По лицам обоих было видно, что Манькевичи либо о чём-то догадывались, либо знали что-то, о чём я говорить им не мог. Когда я вошёл, старик меня кисло приветствовал.

– Что-то вашей милости уже не видать! – воскликнул он. – Что же с вами делается?

– Служба, – сказал я, – служба…

– Где? Что? Служба! Рассказывай тому, кто ничего не понимает… на Великой неделе! Какая служба!

Они посмотрели на меня, я смешался.

– Но даю слово, дедушка, что служба, – отвечал я, – уж по доброй воле я не летал бы…

Камергер внимательно на меня посмотрел, я воспользовался этим разговором, чтобы при той ловкости объявить, что должен буду оставить дом.

– Такая неотложная у нас теперь служба и муштра, – сказал я, – что я даже пришёл объявить, что на несколько дней должен переехать в казармы. Я имею приказ от капитана Мыцельского…

Все значительно посмотрели друг на друга и умолкли. Камергер закашлял. Манькевич, хотя я ожидал сопротивления с его стороны, не сказал ничего…

Замолчал и я… Не смели меня, видно, спрашивать и ответить бы я также не мог. Через мгновение Манькевич, отправив слугу в город и оглядев дверь, вернулся.

– Ну, говори, что намечается? В городе кипит? Вы что-то готовите? Тут незачем лгать… я старый и калека, дьявол меня ещё надоумил стать так недалеко от квартиры посла… может быть несчастье при какой неразберихи! Что делать? В действительности ли обезумили и что-то намереваетесь делать?

– Я ни о чём не знаю, – сказал я, – я молод, исполняю приказы, а остальное меня не касается.

– Но глаза имеешь! Что там готовиться? – воскликнул старик. – Москали с какими-то десятью тысячами в городе, наших нет и двух, а та половина на Праге, артиллерии нет… порядка, небось, тоже… с чем же тут выступать? С мотыгой на солнце?

Я знал Манькевича, что был он самым ревностным патриотом, но также известным трусом… я пожал плечами и не отвечал ничего.

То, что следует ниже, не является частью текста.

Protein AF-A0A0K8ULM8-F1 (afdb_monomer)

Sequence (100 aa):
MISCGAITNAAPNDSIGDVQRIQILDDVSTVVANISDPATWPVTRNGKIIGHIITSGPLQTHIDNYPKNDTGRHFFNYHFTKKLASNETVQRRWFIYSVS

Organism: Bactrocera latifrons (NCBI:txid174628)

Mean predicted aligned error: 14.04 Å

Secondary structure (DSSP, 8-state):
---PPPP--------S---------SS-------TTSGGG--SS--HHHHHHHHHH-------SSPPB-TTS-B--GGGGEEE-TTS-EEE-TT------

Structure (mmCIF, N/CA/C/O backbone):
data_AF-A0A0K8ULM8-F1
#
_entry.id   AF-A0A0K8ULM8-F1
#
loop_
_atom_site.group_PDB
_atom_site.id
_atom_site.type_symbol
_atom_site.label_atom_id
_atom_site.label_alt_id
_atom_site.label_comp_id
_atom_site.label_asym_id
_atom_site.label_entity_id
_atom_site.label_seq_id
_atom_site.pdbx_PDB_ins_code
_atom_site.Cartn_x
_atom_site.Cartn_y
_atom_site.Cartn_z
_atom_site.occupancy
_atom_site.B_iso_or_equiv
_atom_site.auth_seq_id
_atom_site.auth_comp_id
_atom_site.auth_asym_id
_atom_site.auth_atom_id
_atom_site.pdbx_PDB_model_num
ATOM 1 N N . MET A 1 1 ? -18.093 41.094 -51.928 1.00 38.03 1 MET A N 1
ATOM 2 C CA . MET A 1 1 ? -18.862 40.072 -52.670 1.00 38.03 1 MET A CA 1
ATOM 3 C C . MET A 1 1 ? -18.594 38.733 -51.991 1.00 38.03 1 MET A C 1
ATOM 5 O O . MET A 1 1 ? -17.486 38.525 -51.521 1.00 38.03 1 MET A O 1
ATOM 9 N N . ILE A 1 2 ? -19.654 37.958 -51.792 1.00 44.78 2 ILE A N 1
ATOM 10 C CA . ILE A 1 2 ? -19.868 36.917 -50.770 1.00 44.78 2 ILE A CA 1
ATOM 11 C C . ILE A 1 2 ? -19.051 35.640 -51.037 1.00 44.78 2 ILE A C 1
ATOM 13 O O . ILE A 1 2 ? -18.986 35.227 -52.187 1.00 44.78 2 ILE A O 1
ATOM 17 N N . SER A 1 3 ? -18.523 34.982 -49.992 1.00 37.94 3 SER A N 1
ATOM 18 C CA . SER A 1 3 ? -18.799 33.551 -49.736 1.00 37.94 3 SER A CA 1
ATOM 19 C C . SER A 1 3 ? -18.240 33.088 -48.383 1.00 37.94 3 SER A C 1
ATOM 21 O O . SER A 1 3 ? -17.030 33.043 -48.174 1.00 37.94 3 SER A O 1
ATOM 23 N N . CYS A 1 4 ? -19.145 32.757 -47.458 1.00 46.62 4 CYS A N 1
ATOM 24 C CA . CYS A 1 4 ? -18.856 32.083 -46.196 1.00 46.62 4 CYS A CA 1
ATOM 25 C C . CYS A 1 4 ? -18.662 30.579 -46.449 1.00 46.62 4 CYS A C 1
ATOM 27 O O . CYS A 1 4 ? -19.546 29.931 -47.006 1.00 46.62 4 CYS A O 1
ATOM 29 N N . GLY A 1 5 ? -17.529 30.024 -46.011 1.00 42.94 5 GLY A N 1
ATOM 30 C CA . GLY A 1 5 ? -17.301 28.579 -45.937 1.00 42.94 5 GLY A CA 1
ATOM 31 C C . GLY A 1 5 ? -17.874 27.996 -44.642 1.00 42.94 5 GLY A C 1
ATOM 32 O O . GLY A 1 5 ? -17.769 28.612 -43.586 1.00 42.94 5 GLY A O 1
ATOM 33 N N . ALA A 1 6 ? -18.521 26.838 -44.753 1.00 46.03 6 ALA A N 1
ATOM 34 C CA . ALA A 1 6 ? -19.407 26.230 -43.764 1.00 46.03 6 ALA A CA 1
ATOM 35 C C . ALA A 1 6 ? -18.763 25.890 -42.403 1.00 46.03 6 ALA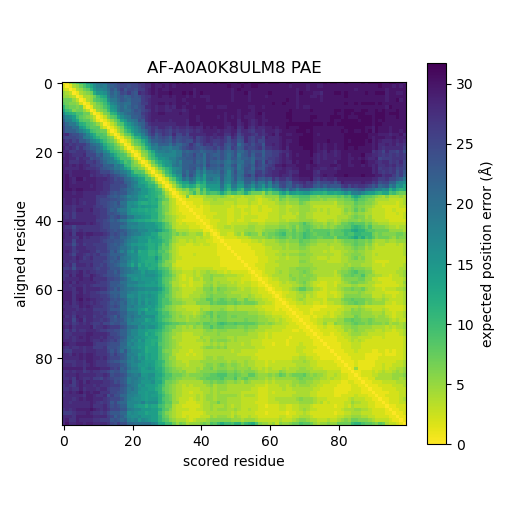 A C 1
ATOM 37 O O . ALA A 1 6 ? -17.691 25.293 -42.333 1.00 46.03 6 ALA A O 1
ATOM 38 N N . ILE A 1 7 ? -19.502 26.175 -41.325 1.00 44.03 7 ILE A N 1
ATOM 39 C CA . ILE A 1 7 ? -19.307 25.580 -39.998 1.00 44.03 7 ILE A CA 1
ATOM 40 C C . ILE A 1 7 ? -20.066 24.251 -39.999 1.00 44.03 7 ILE A C 1
ATOM 42 O O . ILE A 1 7 ? -21.289 24.244 -40.144 1.00 44.03 7 ILE A O 1
ATOM 46 N N . THR A 1 8 ? -19.364 23.132 -39.837 1.00 50.81 8 THR A N 1
ATOM 47 C CA . THR A 1 8 ? -20.002 21.868 -39.453 1.00 50.81 8 THR A CA 1
ATOM 48 C C . THR A 1 8 ? -19.698 21.618 -37.983 1.00 50.81 8 THR A C 1
ATOM 50 O O . THR A 1 8 ? -18.544 21.532 -37.573 1.00 50.81 8 THR A O 1
ATOM 53 N N . ASN A 1 9 ? -20.754 21.578 -37.173 1.00 50.25 9 ASN A N 1
ATOM 54 C CA . ASN A 1 9 ? -20.685 21.153 -35.784 1.00 50.25 9 ASN A CA 1
ATOM 55 C C . ASN A 1 9 ? -20.622 19.620 -35.768 1.00 50.25 9 ASN A C 1
ATOM 57 O O . ASN A 1 9 ? -21.596 18.972 -36.148 1.00 50.25 9 ASN A O 1
ATOM 61 N N . ALA A 1 10 ? -19.507 19.048 -35.314 1.00 44.75 10 ALA A N 1
ATOM 62 C CA . ALA A 1 10 ? -19.428 17.653 -34.890 1.00 44.75 10 ALA A CA 1
ATOM 63 C C . ALA A 1 10 ? -19.117 17.624 -33.385 1.00 44.75 10 ALA A C 1
ATOM 65 O O . ALA A 1 10 ? -18.285 18.388 -32.899 1.00 44.75 10 ALA A O 1
ATOM 66 N N . ALA A 1 11 ? -19.875 16.812 -32.650 1.00 54.69 11 ALA A N 1
ATOM 67 C CA . ALA A 1 11 ? -19.923 16.750 -31.192 1.00 54.69 11 ALA A CA 1
ATOM 68 C C . ALA A 1 11 ? -18.554 16.474 -30.529 1.00 54.69 11 ALA A C 1
ATOM 70 O O . ALA A 1 11 ? -17.748 15.739 -31.097 1.00 54.69 11 ALA A O 1
ATOM 71 N N . PRO A 1 12 ? -18.302 16.969 -29.300 1.00 51.88 12 PRO A N 1
ATOM 72 C CA . PRO A 1 12 ? -17.179 16.518 -28.499 1.00 51.88 12 PRO A CA 1
ATOM 73 C C . PRO A 1 12 ? -17.620 15.271 -2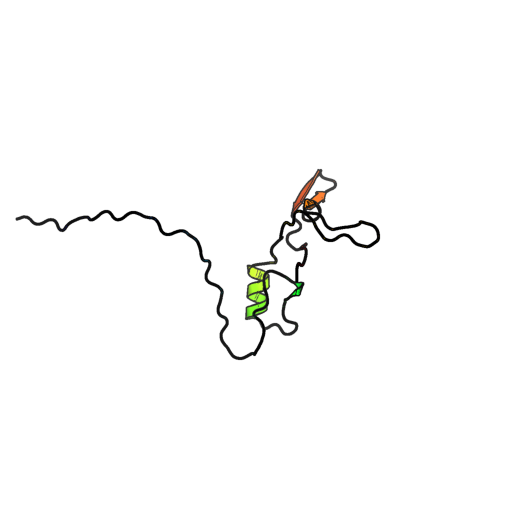7.737 1.00 51.88 12 PRO A C 1
ATOM 75 O O . PRO A 1 12 ? -18.300 15.363 -26.717 1.00 51.88 12 PRO A O 1
ATOM 78 N N . ASN A 1 13 ? -17.272 14.096 -28.237 1.00 51.44 13 ASN A N 1
ATOM 79 C CA . ASN A 1 13 ? -17.326 12.901 -27.414 1.00 51.44 13 ASN A CA 1
ATOM 80 C C . ASN A 1 13 ? -16.326 11.886 -27.937 1.00 51.44 13 ASN A C 1
ATOM 82 O O . ASN A 1 13 ? -16.675 11.087 -28.792 1.00 51.44 13 ASN A O 1
ATOM 86 N N . ASP A 1 14 ? -15.115 11.928 -27.399 1.00 43.56 14 ASP A N 1
ATOM 87 C CA . ASP A 1 14 ? -14.347 10.712 -27.207 1.00 43.56 14 ASP A CA 1
ATOM 88 C C . ASP A 1 14 ? -13.715 10.790 -25.825 1.00 43.56 14 ASP A C 1
ATOM 90 O O . ASP A 1 14 ? -12.976 11.714 -25.478 1.00 43.56 14 ASP A O 1
ATOM 94 N N . SER A 1 15 ? -14.151 9.842 -25.007 1.00 44.84 15 SER A N 1
ATOM 95 C CA . SER A 1 15 ? -13.773 9.619 -23.630 1.00 44.84 15 SER A CA 1
ATOM 96 C 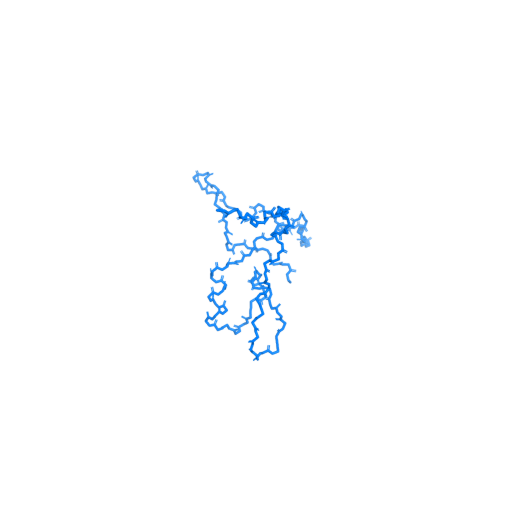C . SER A 1 15 ? -12.286 9.853 -23.384 1.00 44.84 15 SER A C 1
ATOM 98 O O . SER A 1 15 ? -11.418 9.268 -24.027 1.00 44.84 15 SER A O 1
ATOM 100 N N . ILE A 1 16 ? -12.005 10.643 -22.348 1.00 47.56 16 ILE A N 1
ATOM 101 C CA . ILE A 1 16 ? -10.769 10.545 -21.572 1.00 47.56 16 ILE A CA 1
ATOM 102 C C . ILE A 1 16 ? -10.733 9.132 -20.991 1.00 47.56 16 ILE A C 1
ATOM 104 O O . ILE A 1 16 ? -11.333 8.832 -19.963 1.00 47.56 16 ILE A O 1
ATOM 108 N N . GLY A 1 17 ? -10.096 8.237 -21.722 1.00 47.78 17 GLY A N 1
ATOM 109 C CA . GLY A 1 17 ? -10.040 6.824 -21.413 1.00 47.78 17 GLY A CA 1
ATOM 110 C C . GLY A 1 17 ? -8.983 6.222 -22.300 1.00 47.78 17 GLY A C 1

– Говори же: черно или бело? – воскликнул старик. – Что боишься? Меня или что?

– Я надеюсь, что и меня пан Сируц также не боится? – усмехаясь, сказал камергер.

– Я должен бы повторить то, что говорил, – отвечал я медленно, – ничего не знаю. По городу, однако, все говорят и это не есть никаким секретом, что москали в Великую пятницу собираются броситься на дома, поджечь город, захватить арсенал и устроить резню!